> **TRY IT**: After finding the line with "ATOM 5 O O ." in the data below, set down exactly each line through the one with "16.597 1.00 60.06 6 VAL A C 1", inclusive, and stop there.

START RECORDS FOR THE EXERCISE

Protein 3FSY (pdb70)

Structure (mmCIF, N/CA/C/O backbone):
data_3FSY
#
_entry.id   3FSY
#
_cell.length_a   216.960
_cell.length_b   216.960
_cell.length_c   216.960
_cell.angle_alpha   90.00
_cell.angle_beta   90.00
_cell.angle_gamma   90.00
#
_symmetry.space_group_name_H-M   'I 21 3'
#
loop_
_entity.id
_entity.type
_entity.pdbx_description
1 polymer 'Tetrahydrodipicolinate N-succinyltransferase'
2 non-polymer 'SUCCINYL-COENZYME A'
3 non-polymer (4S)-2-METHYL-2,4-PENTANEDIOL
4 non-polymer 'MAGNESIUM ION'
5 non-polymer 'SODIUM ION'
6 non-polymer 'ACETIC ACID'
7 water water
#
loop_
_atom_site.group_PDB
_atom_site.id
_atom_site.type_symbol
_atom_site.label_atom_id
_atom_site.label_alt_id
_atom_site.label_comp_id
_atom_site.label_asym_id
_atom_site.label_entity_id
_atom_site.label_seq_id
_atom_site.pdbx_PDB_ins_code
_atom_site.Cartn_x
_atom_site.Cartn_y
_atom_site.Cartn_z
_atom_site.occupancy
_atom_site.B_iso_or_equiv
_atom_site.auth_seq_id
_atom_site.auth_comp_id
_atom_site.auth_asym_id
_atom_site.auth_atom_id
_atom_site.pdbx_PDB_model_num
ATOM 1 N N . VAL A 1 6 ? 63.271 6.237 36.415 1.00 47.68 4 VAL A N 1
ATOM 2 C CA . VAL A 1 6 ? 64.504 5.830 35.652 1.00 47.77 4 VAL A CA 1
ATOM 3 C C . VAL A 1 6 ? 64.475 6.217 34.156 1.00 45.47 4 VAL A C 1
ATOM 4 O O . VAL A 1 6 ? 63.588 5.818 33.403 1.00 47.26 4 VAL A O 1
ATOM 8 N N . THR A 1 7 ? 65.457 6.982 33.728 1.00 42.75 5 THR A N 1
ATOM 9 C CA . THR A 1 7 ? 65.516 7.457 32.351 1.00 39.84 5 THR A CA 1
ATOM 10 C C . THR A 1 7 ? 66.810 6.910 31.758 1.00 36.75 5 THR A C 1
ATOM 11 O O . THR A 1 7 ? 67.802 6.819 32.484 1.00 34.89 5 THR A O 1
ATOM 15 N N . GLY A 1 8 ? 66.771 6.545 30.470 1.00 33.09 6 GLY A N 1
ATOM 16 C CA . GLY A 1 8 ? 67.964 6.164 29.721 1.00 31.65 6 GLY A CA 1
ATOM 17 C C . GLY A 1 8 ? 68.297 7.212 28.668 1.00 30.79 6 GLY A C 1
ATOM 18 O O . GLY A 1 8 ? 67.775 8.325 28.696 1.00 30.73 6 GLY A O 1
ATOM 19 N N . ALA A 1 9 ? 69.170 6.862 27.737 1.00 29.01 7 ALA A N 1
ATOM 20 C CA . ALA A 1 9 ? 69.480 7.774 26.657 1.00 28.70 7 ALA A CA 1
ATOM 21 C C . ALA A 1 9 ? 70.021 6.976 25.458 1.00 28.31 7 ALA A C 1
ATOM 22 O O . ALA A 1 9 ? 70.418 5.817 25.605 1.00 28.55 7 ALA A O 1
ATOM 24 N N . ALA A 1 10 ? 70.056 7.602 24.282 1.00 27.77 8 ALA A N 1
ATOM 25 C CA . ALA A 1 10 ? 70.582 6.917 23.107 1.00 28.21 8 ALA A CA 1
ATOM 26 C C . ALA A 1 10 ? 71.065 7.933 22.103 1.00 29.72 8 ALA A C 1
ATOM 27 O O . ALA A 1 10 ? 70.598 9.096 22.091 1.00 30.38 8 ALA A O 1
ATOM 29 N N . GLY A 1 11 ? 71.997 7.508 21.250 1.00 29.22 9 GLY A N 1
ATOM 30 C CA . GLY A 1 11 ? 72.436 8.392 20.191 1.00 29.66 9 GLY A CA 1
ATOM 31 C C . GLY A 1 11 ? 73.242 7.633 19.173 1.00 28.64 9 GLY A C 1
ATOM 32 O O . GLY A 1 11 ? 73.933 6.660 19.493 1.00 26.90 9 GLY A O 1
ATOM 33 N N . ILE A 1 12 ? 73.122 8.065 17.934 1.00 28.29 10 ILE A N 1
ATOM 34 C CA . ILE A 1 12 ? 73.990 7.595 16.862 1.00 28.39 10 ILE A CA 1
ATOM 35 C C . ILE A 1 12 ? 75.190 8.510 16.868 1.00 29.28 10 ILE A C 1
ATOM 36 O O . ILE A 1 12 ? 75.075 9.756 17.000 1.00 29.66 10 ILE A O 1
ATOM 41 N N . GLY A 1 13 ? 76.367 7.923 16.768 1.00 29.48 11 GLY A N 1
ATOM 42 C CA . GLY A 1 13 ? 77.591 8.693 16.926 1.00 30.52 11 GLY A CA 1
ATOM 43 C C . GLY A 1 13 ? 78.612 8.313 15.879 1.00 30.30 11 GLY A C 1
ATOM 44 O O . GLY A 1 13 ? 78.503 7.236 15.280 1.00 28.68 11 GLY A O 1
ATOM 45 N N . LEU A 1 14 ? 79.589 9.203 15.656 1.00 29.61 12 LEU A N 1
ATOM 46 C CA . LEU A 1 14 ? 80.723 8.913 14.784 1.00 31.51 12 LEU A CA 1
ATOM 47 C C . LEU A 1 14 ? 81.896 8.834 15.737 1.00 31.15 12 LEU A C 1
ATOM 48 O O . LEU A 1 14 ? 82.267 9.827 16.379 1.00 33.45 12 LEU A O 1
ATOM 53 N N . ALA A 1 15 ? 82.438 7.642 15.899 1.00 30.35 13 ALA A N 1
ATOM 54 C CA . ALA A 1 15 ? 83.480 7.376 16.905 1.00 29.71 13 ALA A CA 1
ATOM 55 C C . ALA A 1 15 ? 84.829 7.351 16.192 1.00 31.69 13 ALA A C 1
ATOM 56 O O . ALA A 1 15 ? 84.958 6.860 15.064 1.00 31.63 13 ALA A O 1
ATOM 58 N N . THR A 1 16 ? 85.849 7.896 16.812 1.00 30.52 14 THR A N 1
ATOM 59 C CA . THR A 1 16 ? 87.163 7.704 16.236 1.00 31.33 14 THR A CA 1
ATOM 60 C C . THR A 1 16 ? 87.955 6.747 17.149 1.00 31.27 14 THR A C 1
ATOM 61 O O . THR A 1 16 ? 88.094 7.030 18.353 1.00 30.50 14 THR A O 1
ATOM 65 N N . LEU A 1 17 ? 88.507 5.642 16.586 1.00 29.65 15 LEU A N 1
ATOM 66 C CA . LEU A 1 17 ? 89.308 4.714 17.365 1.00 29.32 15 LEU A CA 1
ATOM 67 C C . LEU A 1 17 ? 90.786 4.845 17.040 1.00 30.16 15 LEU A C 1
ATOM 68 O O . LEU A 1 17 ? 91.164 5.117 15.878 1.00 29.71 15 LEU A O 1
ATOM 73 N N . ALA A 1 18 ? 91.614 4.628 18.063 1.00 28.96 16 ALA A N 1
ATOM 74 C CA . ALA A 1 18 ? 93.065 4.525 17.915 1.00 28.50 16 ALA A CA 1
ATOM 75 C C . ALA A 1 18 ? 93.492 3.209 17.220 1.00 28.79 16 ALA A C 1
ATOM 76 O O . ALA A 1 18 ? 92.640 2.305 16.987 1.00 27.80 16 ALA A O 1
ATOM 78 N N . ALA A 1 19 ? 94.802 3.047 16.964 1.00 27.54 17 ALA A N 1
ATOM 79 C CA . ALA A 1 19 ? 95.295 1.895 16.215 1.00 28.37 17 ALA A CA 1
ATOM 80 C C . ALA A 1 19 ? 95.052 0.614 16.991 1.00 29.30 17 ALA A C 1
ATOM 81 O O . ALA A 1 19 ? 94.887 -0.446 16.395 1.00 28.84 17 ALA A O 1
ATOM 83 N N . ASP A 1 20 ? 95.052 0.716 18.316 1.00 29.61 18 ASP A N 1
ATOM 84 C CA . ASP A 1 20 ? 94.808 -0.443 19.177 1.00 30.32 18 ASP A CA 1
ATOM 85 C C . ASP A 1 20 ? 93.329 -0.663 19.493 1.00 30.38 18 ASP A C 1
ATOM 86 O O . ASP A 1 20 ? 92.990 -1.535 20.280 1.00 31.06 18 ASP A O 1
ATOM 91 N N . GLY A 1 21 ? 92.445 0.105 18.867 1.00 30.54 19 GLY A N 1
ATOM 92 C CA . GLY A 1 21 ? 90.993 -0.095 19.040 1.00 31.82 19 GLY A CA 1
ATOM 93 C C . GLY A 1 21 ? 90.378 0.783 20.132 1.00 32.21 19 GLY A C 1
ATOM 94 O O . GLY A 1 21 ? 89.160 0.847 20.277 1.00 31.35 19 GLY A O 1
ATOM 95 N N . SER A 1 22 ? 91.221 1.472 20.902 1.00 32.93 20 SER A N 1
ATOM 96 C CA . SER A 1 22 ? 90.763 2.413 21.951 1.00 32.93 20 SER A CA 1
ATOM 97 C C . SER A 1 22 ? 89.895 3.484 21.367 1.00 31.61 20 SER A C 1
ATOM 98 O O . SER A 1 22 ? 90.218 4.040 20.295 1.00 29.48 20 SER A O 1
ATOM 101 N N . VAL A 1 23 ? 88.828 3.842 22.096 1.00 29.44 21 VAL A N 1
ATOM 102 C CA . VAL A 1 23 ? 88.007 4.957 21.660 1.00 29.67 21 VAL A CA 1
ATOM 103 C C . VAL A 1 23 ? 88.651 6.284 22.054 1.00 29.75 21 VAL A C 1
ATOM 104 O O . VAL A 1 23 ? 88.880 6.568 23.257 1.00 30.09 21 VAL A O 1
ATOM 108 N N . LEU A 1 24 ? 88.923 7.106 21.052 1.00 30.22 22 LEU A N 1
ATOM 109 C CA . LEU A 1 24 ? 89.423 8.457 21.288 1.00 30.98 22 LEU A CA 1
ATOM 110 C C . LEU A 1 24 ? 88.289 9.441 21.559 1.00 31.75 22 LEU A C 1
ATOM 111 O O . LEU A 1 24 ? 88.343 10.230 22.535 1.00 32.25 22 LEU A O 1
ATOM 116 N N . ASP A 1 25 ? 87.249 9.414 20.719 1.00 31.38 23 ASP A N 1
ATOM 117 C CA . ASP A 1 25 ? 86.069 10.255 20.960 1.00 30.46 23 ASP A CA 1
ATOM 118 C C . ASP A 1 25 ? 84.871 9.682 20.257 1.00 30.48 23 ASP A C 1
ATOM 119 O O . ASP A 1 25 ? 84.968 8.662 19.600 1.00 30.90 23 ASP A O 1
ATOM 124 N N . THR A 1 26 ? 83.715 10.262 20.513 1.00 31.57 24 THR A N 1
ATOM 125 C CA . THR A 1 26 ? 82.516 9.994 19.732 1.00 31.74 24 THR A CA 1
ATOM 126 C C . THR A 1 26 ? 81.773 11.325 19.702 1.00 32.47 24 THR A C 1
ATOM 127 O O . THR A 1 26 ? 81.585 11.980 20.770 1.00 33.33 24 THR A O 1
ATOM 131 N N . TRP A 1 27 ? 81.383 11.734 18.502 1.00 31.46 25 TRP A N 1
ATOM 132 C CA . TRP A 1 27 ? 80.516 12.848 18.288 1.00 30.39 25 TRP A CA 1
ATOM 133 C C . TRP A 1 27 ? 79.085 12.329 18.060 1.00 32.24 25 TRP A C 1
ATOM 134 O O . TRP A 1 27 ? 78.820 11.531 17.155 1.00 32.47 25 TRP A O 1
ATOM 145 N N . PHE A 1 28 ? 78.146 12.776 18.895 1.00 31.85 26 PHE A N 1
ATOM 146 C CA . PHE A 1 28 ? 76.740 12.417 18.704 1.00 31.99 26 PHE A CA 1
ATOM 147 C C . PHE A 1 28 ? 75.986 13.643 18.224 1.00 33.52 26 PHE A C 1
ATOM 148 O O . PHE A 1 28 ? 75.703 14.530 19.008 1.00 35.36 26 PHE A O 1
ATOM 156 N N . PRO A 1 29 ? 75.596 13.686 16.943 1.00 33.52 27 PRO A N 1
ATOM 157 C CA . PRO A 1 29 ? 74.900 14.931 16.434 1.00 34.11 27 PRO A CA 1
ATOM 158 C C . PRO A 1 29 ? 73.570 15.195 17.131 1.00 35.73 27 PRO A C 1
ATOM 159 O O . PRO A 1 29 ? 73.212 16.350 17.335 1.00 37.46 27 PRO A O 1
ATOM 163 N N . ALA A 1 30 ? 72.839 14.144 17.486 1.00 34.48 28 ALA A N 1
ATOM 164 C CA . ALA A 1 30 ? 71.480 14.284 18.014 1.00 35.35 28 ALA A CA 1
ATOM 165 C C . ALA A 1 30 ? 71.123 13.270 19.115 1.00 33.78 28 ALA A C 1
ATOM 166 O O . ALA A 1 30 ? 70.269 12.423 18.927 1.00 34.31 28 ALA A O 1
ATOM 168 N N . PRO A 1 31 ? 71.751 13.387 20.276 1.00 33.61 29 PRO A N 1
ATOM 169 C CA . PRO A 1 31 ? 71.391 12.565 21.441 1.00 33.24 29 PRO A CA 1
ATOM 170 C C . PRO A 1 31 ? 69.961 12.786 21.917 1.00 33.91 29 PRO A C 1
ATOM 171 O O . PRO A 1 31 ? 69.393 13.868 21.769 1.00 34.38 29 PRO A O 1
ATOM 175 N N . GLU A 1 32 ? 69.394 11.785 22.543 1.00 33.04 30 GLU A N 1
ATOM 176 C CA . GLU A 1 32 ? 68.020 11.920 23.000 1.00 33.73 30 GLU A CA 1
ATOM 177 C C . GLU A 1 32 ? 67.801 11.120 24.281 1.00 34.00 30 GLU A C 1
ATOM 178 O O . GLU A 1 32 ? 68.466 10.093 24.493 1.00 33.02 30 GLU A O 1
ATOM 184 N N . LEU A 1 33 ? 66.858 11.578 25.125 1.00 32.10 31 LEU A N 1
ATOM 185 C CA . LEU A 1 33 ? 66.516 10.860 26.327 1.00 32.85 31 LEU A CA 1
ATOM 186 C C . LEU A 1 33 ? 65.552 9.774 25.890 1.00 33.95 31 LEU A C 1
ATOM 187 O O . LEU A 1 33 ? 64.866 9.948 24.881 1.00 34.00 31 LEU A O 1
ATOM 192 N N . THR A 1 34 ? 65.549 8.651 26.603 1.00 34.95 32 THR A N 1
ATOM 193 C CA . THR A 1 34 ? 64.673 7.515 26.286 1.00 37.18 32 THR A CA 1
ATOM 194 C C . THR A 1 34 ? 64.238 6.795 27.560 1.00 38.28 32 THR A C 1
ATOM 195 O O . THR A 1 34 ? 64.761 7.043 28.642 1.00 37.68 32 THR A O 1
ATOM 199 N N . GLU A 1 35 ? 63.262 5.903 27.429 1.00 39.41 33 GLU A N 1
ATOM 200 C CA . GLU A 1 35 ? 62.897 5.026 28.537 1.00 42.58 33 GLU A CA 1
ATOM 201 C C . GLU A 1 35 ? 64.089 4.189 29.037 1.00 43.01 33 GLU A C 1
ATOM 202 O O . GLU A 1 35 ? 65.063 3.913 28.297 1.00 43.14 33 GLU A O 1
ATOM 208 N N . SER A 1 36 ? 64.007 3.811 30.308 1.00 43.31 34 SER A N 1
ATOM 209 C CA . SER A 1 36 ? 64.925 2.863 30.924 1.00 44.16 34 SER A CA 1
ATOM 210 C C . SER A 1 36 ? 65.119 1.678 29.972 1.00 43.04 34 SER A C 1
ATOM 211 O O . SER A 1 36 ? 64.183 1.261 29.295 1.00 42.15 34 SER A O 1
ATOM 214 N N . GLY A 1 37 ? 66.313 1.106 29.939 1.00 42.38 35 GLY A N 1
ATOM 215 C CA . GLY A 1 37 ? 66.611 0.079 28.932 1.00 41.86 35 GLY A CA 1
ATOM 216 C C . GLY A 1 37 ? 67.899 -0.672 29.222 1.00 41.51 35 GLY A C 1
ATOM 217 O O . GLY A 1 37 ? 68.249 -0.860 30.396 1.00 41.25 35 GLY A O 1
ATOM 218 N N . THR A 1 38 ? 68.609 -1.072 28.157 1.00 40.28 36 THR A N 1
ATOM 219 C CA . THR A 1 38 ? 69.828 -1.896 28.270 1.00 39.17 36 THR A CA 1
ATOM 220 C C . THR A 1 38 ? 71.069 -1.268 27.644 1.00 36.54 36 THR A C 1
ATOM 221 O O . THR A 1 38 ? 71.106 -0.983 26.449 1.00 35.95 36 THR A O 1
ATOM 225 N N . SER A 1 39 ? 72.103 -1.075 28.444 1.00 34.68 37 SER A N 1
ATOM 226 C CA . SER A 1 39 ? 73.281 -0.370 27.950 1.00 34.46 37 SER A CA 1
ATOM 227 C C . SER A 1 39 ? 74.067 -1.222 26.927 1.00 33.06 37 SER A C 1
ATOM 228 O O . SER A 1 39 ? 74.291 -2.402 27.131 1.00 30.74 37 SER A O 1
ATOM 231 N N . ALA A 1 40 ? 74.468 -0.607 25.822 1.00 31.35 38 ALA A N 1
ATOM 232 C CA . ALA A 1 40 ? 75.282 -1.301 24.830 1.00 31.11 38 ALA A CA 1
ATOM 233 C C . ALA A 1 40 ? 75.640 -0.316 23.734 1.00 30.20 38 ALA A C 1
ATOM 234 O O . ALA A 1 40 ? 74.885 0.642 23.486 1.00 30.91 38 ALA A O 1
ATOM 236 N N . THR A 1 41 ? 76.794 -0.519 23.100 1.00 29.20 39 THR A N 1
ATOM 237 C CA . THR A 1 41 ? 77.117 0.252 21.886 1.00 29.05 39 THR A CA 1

END RECORDS FOR THE EXERCISE
START RECORDS FOR THE EXERCISE

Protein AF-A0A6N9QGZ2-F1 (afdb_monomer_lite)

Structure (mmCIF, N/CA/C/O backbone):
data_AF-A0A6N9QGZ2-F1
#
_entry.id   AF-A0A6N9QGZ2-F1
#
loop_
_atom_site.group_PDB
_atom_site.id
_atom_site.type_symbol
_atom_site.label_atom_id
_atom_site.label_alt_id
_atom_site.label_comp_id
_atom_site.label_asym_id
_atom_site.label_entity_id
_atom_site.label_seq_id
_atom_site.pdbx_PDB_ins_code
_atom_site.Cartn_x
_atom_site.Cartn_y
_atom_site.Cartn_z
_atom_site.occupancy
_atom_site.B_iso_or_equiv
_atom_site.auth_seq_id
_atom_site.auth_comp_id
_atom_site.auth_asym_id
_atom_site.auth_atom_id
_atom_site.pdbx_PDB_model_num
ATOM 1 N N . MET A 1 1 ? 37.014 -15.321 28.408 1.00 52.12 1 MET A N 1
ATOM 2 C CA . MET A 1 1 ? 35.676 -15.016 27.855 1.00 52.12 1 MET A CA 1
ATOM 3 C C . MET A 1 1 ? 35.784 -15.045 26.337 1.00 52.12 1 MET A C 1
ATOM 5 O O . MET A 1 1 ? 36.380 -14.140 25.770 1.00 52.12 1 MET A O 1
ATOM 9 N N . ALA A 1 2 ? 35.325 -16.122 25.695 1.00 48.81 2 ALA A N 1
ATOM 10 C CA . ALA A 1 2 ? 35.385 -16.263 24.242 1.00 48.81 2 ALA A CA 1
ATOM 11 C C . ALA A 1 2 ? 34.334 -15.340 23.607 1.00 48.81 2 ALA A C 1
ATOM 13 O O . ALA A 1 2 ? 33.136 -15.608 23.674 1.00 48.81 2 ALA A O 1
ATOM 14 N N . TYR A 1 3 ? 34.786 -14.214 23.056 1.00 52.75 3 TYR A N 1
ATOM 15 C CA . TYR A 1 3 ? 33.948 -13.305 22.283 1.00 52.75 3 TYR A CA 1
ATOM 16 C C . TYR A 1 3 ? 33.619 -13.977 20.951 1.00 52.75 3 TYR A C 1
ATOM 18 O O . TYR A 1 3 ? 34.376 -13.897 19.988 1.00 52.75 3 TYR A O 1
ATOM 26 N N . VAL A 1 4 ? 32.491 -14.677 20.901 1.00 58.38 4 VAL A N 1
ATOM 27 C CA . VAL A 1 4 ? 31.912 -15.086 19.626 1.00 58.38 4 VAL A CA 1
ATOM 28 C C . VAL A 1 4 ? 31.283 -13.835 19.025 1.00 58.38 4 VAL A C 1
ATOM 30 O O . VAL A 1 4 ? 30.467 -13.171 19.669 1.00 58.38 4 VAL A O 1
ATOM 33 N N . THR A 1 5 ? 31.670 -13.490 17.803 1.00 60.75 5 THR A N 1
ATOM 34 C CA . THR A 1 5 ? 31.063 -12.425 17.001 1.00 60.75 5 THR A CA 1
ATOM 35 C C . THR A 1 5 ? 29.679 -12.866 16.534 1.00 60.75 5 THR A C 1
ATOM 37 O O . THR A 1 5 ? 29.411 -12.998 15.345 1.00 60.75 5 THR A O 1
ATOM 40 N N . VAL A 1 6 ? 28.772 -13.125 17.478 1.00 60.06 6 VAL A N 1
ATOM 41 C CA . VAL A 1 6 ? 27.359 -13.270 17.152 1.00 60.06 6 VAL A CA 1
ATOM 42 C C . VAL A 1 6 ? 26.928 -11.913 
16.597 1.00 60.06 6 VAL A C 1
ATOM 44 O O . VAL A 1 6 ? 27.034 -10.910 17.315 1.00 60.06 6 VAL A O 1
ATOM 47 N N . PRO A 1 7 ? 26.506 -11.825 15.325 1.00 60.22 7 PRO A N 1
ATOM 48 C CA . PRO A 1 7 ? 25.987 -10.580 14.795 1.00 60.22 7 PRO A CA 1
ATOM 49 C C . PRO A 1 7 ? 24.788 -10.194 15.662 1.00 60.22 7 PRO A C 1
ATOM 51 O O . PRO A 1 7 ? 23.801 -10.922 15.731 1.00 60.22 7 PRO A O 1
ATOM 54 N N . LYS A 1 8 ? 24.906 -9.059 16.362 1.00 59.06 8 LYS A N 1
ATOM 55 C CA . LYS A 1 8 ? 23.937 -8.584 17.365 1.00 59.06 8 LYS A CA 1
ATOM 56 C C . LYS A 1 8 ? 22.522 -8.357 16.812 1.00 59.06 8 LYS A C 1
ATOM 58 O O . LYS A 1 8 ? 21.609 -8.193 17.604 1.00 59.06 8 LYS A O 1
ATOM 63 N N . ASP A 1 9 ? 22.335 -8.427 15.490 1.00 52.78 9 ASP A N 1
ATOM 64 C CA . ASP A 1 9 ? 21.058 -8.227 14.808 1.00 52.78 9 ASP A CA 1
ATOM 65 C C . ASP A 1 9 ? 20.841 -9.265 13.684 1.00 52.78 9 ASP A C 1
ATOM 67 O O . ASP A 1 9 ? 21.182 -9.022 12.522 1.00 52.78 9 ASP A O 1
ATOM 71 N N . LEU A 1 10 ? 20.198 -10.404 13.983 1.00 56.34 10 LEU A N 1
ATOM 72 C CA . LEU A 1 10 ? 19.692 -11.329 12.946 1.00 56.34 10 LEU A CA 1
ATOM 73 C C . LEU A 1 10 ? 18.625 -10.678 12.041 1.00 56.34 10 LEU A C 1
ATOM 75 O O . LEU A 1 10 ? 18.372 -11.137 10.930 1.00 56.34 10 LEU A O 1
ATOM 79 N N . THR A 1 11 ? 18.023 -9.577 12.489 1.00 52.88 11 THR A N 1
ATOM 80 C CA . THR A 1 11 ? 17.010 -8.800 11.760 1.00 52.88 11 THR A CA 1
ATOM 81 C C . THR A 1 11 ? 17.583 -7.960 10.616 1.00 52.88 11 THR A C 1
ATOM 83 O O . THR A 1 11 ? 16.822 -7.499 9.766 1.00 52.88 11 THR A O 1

END RECORDS FOR THE EXERCISE

> **RESULT OF THIS TASK**:
ATOM 5 O O . MET A 1 1 ? 36.380 -14.140 25.770 1.00 52.12 1 MET A O 1
ATOM 9 N N . ALA A 1 2 ? 35.325 -16.122 25.695 1.00 48.81 2 ALA A N 1
ATOM 10 C CA . ALA A 1 2 ? 35.385 -16.263 24.242 1.00 48.81 2 ALA A CA 1
ATOM 11 C C . ALA A 1 2 ? 34.334 -15.340 23.607 1.00 48.81 2 ALA A C 1
ATOM 13 O O . ALA A 1 2 ? 33.136 -15.608 23.674 1.00 48.81 2 ALA A O 1
ATOM 14 N N . TYR A 1 3 ? 34.786 -14.214 23.056 1.00 52.75 3 TYR A N 1
ATOM 15 C CA . TYR A 1 3 ? 33.948 -13.305 22.283 1.00 52.75 3 TYR A CA 1
ATOM 16 C C . TYR A 1 3 ? 33.619 -13.977 20.951 1.00 52.75 3 TYR A C 1
ATOM 18 O O . TYR A 1 3 ? 34.376 -13.897 19.988 1.00 52.75 3 TYR A O 1
ATOM 26 N N . VAL A 1 4 ? 32.491 -14.677 20.901 1.00 58.38 4 VAL A N 1
ATOM 27 C CA . VAL A 1 4 ? 31.912 -15.086 19.626 1.00 58.38 4 VAL A CA 1
ATOM 28 C C . VAL A 1 4 ? 31.283 -13.835 19.025 1.00 58.38 4 VAL A C 1
ATOM 30 O O . VAL A 1 4 ? 30.467 -13.171 19.669 1.00 58.38 4 VAL A O 1
ATOM 33 N N . THR A 1 5 ? 31.670 -13.490 17.803 1.00 60.75 5 THR A N 1
ATOM 34 C CA . THR A 1 5 ? 31.063 -12.425 17.001 1.00 60.75 5 THR A CA 1
ATOM 35 C C . THR A 1 5 ? 29.679 -12.866 16.534 1.00 60.75 5 THR A C 1
ATOM 37 O O . THR A 1 5 ? 29.411 -12.998 15.345 1.00 60.75 5 THR A O 1
ATOM 40 N N . VAL A 1 6 ? 28.772 -13.125 17.478 1.00 60.06 6 VAL A N 1
ATOM 41 C CA . VAL A 1 6 ? 27.359 -13.270 17.152 1.00 60.06 6 VAL A CA 1
ATOM 42 C C . VAL A 1 6 ? 26.928 -11.913 
16.597 1.00 60.06 6 VAL A C 1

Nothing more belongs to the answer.